▸ **Task to complete**: Give back exactly the lines of the entries below from the line with "data_AF-A0A8J1Y4T6-F1" to the line with "ATOM 18 N N", inclusive, and only those.

(Entries taken from a collection)
- - -

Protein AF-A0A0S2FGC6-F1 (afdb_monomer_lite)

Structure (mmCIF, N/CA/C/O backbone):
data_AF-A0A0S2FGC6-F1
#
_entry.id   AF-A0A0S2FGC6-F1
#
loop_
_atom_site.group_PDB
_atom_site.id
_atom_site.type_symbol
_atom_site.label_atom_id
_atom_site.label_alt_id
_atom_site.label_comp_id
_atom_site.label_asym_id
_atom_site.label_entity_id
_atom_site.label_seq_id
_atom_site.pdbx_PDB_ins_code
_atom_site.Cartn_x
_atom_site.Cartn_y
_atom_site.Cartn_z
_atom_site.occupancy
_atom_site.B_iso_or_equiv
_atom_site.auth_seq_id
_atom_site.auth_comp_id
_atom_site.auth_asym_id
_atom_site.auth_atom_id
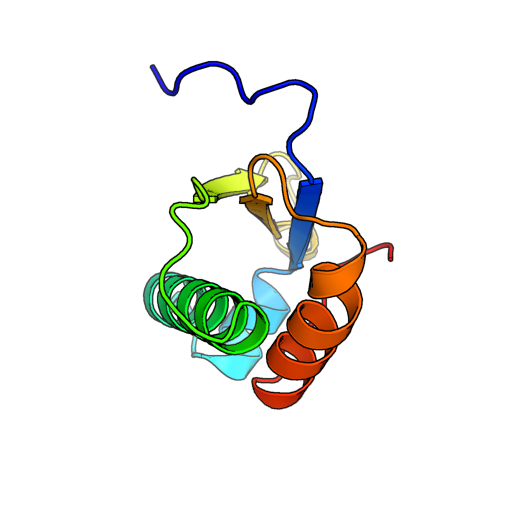_atom_site.pdbx_PDB_model_num
ATOM 1 N N . MET A 1 1 ? -5.144 18.512 -10.110 1.00 40.47 1 MET A N 1
ATOM 2 C CA . MET A 1 1 ? -4.317 18.751 -8.910 1.00 40.47 1 MET A CA 1
ATOM 3 C C . MET A 1 1 ? -4.871 17.865 -7.818 1.00 40.47 1 MET A C 1
ATOM 5 O O . MET A 1 1 ? -6.045 18.011 -7.508 1.00 40.47 1 MET A O 1
ATOM 9 N N . HIS A 1 2 ? -4.077 16.918 -7.321 1.00 48.06 2 HIS A N 1
ATOM 10 C CA . HIS A 1 2 ? -4.439 16.186 -6.112 1.00 48.06 2 HIS A CA 1
ATOM 11 C C . HIS A 1 2 ? -4.403 17.192 -4.945 1.00 48.06 2 HIS A C 1
ATOM 13 O O . HIS A 1 2 ? -3.468 18.003 -4.913 1.00 48.06 2 HIS A O 1
ATOM 19 N N . PRO A 1 3 ? -5.419 17.253 -4.068 1.00 54.53 3 PRO A N 1
ATOM 20 C CA . PRO A 1 3 ? -5.367 18.140 -2.912 1.00 54.53 3 PRO A CA 1
ATOM 21 C C . PRO A 1 3 ? -4.119 17.826 -2.070 1.00 54.53 3 PRO A C 1
ATOM 23 O O . PRO A 1 3 ? -3.663 16.682 -2.055 1.00 54.53 3 PRO A O 1
ATOM 26 N N . PRO A 1 4 ? -3.517 18.821 -1.398 1.00 60.16 4 PRO A N 1
ATOM 27 C CA . PRO A 1 4 ? -2.398 18.552 -0.505 1.00 60.16 4 PRO A CA 1
ATOM 28 C C . PRO A 1 4 ? -2.841 17.561 0.575 1.00 60.16 4 PRO A C 1
ATOM 30 O O . PRO A 1 4 ? -3.911 17.731 1.163 1.00 60.16 4 PRO A O 1
ATOM 33 N N . ARG A 1 5 ? -2.018 16.534 0.826 1.00 61.25 5 ARG A N 1
ATOM 34 C CA . ARG A 1 5 ? -2.296 15.546 1.874 1.00 61.25 5 ARG A CA 1
ATOM 35 C C . ARG A 1 5 ? -2.471 16.252 3.221 1.00 61.25 5 ARG A C 1
ATOM 37 O O . ARG A 1 5 ? -1.693 17.166 3.522 1.00 61.25 5 ARG A O 1
ATOM 44 N N . PRO A 1 6 ? -3.441 15.843 4.050 1.00 61.78 6 PRO A N 1
ATOM 45 C CA . PRO A 1 6 ? -3.547 16.341 5.411 1.00 61.78 6 PRO A CA 1
ATOM 46 C C . PRO A 1 6 ? -2.266 16.043 6.193 1.00 61.78 6 PRO A C 1
ATOM 48 O O . PRO A 1 6 ? -1.668 14.978 6.059 1.00 61.78 6 PRO A O 1
ATOM 51 N N . VAL A 1 7 ? -1.866 16.968 7.067 1.00 61.91 7 VAL A N 1
ATOM 52 C CA . VAL A 1 7 ? -0.678 16.821 7.934 1.00 61.91 7 VAL A CA 1
ATOM 53 C C . VAL A 1 7 ? -0.788 15.600 8.865 1.00 61.91 7 VAL A C 1
ATOM 55 O O . VAL A 1 7 ? 0.217 15.094 9.351 1.00 61.91 7 VAL A O 1
ATOM 58 N N . THR A 1 8 ? -2.004 15.106 9.096 1.00 71.00 8 THR A N 1
ATOM 59 C CA . THR A 1 8 ? -2.316 13.962 9.961 1.00 71.00 8 THR A CA 1
ATOM 60 C C . THR A 1 8 ? -2.353 12.618 9.228 1.00 71.00 8 THR A C 1
ATOM 62 O O . THR A 1 8 ? -2.661 11.605 9.856 1.00 71.00 8 THR A O 1
ATOM 65 N N . ALA A 1 9 ? -2.081 12.582 7.920 1.00 82.69 9 ALA A N 1
ATOM 66 C CA . ALA A 1 9 ? -2.127 11.351 7.141 1.00 82.69 9 ALA A CA 1
ATOM 67 C C . ALA A 1 9 ? -0.977 10.411 7.525 1.00 82.69 9 ALA A C 1
ATOM 69 O O . ALA A 1 9 ? 0.201 10.784 7.470 1.00 82.69 9 ALA A O 1
ATOM 70 N N . ARG A 1 10 ? -1.305 9.163 7.866 1.00 90.56 10 ARG A N 1
ATOM 71 C CA . ARG A 1 10 ? -0.294 8.129 8.091 1.00 90.56 10 ARG A CA 1
ATOM 72 C C . ARG A 1 10 ? 0.069 7.498 6.753 1.00 90.56 10 ARG A C 1
ATOM 74 O O . ARG A 1 10 ? -0.809 7.104 5.992 1.00 90.56 10 ARG A O 1
ATOM 81 N N . THR A 1 11 ? 1.364 7.443 6.457 1.00 93.62 11 THR A N 1
ATOM 82 C CA . THR A 1 11 ? 1.871 6.994 5.156 1.00 93.62 11 THR A CA 1
ATOM 83 C C . THR A 1 11 ? 2.554 5.638 5.274 1.00 93.62 11 THR A C 1
ATOM 85 O O . THR A 1 11 ? 3.407 5.450 6.138 1.00 93.62 11 THR A O 1
ATOM 88 N N . TYR A 1 12 ? 2.222 4.735 4.358 1.00 95.75 12 TYR A N 1
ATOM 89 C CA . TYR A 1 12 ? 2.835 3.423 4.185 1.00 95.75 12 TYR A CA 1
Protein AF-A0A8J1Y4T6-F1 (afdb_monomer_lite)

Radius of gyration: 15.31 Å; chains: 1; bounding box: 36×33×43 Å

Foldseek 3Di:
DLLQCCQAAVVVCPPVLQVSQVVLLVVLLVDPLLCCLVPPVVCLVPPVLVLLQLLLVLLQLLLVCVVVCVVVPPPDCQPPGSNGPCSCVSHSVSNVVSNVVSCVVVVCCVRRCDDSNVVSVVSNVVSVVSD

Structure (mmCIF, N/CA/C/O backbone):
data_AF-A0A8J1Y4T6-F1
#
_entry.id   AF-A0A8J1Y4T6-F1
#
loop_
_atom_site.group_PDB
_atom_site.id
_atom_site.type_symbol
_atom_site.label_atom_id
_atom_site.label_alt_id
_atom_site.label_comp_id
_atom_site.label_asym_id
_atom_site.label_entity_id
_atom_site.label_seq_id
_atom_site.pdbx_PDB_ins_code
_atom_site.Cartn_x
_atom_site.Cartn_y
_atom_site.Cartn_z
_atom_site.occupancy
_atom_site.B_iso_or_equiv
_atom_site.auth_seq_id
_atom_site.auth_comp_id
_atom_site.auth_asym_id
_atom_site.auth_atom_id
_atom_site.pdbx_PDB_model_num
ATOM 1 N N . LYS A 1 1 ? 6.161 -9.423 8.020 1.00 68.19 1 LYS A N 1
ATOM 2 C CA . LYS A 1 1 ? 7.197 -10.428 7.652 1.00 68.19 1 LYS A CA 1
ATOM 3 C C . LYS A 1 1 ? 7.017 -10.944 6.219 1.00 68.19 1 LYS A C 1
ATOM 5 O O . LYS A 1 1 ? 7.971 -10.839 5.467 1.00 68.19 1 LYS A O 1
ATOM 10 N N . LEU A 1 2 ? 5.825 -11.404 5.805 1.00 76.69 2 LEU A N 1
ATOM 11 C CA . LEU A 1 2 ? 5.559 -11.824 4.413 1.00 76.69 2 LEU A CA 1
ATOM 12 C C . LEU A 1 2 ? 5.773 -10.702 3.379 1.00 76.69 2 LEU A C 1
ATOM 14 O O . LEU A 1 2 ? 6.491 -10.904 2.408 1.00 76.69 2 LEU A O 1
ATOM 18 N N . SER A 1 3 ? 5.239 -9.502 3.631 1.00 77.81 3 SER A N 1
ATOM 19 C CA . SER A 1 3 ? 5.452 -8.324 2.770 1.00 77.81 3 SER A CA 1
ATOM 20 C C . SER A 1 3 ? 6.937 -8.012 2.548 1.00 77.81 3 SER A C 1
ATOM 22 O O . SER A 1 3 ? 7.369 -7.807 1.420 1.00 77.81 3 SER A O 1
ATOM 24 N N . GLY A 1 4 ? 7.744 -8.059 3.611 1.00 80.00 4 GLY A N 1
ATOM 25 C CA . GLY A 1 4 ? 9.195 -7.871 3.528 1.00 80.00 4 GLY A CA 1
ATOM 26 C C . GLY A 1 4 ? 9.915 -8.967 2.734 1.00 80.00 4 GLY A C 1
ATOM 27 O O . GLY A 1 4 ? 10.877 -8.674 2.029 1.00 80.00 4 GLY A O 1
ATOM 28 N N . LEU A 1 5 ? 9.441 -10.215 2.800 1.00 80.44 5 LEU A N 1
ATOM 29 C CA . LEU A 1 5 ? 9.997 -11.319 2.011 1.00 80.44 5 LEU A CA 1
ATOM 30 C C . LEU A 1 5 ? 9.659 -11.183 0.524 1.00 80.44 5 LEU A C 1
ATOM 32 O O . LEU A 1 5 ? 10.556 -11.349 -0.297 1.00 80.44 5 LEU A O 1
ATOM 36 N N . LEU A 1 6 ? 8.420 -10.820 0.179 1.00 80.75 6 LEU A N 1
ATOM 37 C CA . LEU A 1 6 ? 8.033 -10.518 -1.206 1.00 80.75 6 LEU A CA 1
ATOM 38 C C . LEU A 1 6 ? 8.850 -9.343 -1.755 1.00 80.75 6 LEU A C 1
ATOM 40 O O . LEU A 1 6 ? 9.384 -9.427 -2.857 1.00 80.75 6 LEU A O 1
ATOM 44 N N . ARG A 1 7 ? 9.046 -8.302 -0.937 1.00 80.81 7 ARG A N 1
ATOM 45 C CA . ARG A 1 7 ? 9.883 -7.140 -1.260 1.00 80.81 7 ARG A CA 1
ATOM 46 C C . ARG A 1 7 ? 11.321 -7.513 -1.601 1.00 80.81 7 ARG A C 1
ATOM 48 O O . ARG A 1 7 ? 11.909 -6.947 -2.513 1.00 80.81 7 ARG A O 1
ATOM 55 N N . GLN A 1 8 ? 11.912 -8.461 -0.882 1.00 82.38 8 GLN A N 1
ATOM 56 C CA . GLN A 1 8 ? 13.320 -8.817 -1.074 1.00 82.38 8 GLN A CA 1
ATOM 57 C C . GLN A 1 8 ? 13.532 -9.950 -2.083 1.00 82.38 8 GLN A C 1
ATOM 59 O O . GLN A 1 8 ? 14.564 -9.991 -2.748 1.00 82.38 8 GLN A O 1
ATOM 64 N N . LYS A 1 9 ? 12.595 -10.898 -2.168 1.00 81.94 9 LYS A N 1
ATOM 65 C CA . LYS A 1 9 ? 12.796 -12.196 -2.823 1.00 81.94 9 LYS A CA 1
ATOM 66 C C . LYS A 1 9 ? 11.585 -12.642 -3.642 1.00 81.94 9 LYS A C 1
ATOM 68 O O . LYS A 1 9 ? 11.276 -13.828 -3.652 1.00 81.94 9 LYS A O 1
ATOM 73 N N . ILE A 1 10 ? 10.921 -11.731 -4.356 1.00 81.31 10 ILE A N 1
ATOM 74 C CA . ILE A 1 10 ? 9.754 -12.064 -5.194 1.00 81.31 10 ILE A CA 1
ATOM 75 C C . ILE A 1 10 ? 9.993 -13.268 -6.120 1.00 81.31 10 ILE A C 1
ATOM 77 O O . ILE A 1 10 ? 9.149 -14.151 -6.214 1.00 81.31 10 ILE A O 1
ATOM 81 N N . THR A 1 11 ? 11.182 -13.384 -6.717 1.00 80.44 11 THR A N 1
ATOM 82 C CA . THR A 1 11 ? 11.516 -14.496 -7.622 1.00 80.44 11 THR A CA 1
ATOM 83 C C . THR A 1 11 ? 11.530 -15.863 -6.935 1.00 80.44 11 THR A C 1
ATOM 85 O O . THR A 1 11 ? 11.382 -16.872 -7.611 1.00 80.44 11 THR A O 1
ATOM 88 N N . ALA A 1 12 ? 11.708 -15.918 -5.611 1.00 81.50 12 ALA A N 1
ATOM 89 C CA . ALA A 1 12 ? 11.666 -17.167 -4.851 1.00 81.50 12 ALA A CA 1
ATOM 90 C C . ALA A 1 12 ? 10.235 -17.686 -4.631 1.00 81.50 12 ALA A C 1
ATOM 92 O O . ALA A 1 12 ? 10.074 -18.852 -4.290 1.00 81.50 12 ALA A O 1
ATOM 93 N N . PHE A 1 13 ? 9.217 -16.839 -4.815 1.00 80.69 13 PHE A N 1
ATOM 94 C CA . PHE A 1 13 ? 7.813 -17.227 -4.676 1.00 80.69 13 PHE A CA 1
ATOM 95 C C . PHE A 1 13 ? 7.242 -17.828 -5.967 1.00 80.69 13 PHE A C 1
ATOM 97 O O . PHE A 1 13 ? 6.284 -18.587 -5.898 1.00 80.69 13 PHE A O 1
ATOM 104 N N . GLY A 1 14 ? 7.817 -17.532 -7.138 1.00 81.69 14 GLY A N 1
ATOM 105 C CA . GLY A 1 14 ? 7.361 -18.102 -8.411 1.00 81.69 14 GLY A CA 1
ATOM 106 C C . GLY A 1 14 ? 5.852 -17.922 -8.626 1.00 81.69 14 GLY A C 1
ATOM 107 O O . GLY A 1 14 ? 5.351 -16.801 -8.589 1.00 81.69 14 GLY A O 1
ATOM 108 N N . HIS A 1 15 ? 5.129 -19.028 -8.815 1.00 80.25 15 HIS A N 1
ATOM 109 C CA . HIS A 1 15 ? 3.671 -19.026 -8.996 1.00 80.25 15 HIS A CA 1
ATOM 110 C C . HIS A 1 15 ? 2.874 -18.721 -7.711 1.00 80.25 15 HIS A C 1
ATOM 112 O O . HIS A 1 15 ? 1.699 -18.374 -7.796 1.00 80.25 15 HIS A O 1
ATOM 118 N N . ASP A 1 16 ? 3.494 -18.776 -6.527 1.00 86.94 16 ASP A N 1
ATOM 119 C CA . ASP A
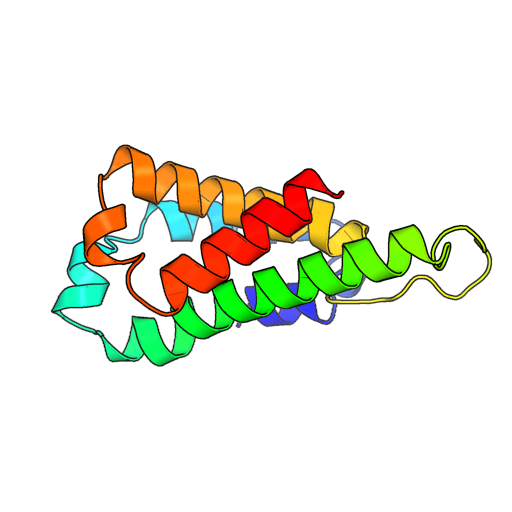 1 16 ? 2.823 -18.532 -5.240 1.00 86.94 16 ASP A CA 1
ATOM 120 C C . ASP A 1 16 ? 2.734 -17.039 -4.868 1.00 86.94 16 ASP A C 1
ATOM 122 O O . ASP A 1 16 ? 2.196 -16.684 -3.809 1.00 86.94 16 ASP A O 1
ATOM 126 N N . VAL A 1 17 ? 3.250 -16.142 -5.721 1.00 88.69 17 VAL A N 1
ATOM 127 C CA . VAL A 1 17 ? 3.143 -14.684 -5.530 1.00 88.69 17 VAL A CA 1
ATOM 128 C C . VAL A 1 17 ? 1.676 -14.272 -5.428 1.00 88.69 17 VAL A C 1
ATOM 130 O O . VAL A 1 17 ? 1.316 -13.583 -4.475 1.00 88.69 17 VAL A O 1
ATOM 133 N N . ASP A 1 18 ? 0.818 -14.759 -6.325 1.00 90.31 18 ASP A N 1
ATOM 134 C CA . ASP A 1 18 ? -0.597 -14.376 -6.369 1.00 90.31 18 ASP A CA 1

- - -

▸ **Solution**:
data_AF-A0A8J1Y4T6-F1
#
_entry.id   AF-A0A8J1Y4T6-F1
#
loop_
_atom_site.group_PDB
_atom_site.id
_atom_site.type_symbol
_atom_site.label_atom_id
_atom_site.label_alt_id
_atom_site.label_comp_id
_atom_site.label_asym_id
_atom_site.label_entity_id
_atom_site.label_seq_id
_atom_site.pdbx_PDB_ins_code
_atom_site.Cartn_x
_atom_site.Cartn_y
_atom_site.Cartn_z
_atom_site.occupancy
_atom_site.B_iso_or_equiv
_atom_site.auth_seq_id
_atom_site.auth_comp_id
_atom_site.auth_asym_id
_atom_site.auth_atom_id
_atom_site.pdbx_PDB_model_num
ATOM 1 N N . LYS A 1 1 ? 6.161 -9.423 8.020 1.00 68.19 1 LYS A N 1
ATOM 2 C CA . LYS A 1 1 ? 7.197 -10.428 7.652 1.00 68.19 1 LYS A CA 1
ATOM 3 C C . LYS A 1 1 ? 7.017 -10.944 6.219 1.00 68.19 1 LYS A C 1
ATOM 5 O O . LYS A 1 1 ? 7.971 -10.839 5.467 1.00 68.19 1 LYS A O 1
ATOM 10 N N . LEU A 1 2 ? 5.825 -11.404 5.805 1.00 76.69 2 LEU A N 1
ATOM 11 C CA . LEU A 1 2 ? 5.559 -11.824 4.413 1.00 76.69 2 LEU A CA 1
ATOM 12 C C . LEU A 1 2 ? 5.773 -10.702 3.379 1.00 76.69 2 LEU A C 1
ATOM 14 O O . LEU A 1 2 ? 6.491 -10.904 2.408 1.00 76.69 2 LEU A O 1
ATOM 18 N N . SER A 1 3 ? 5.239 -9.502 3.631 1.00 77.81 3 SER A N 1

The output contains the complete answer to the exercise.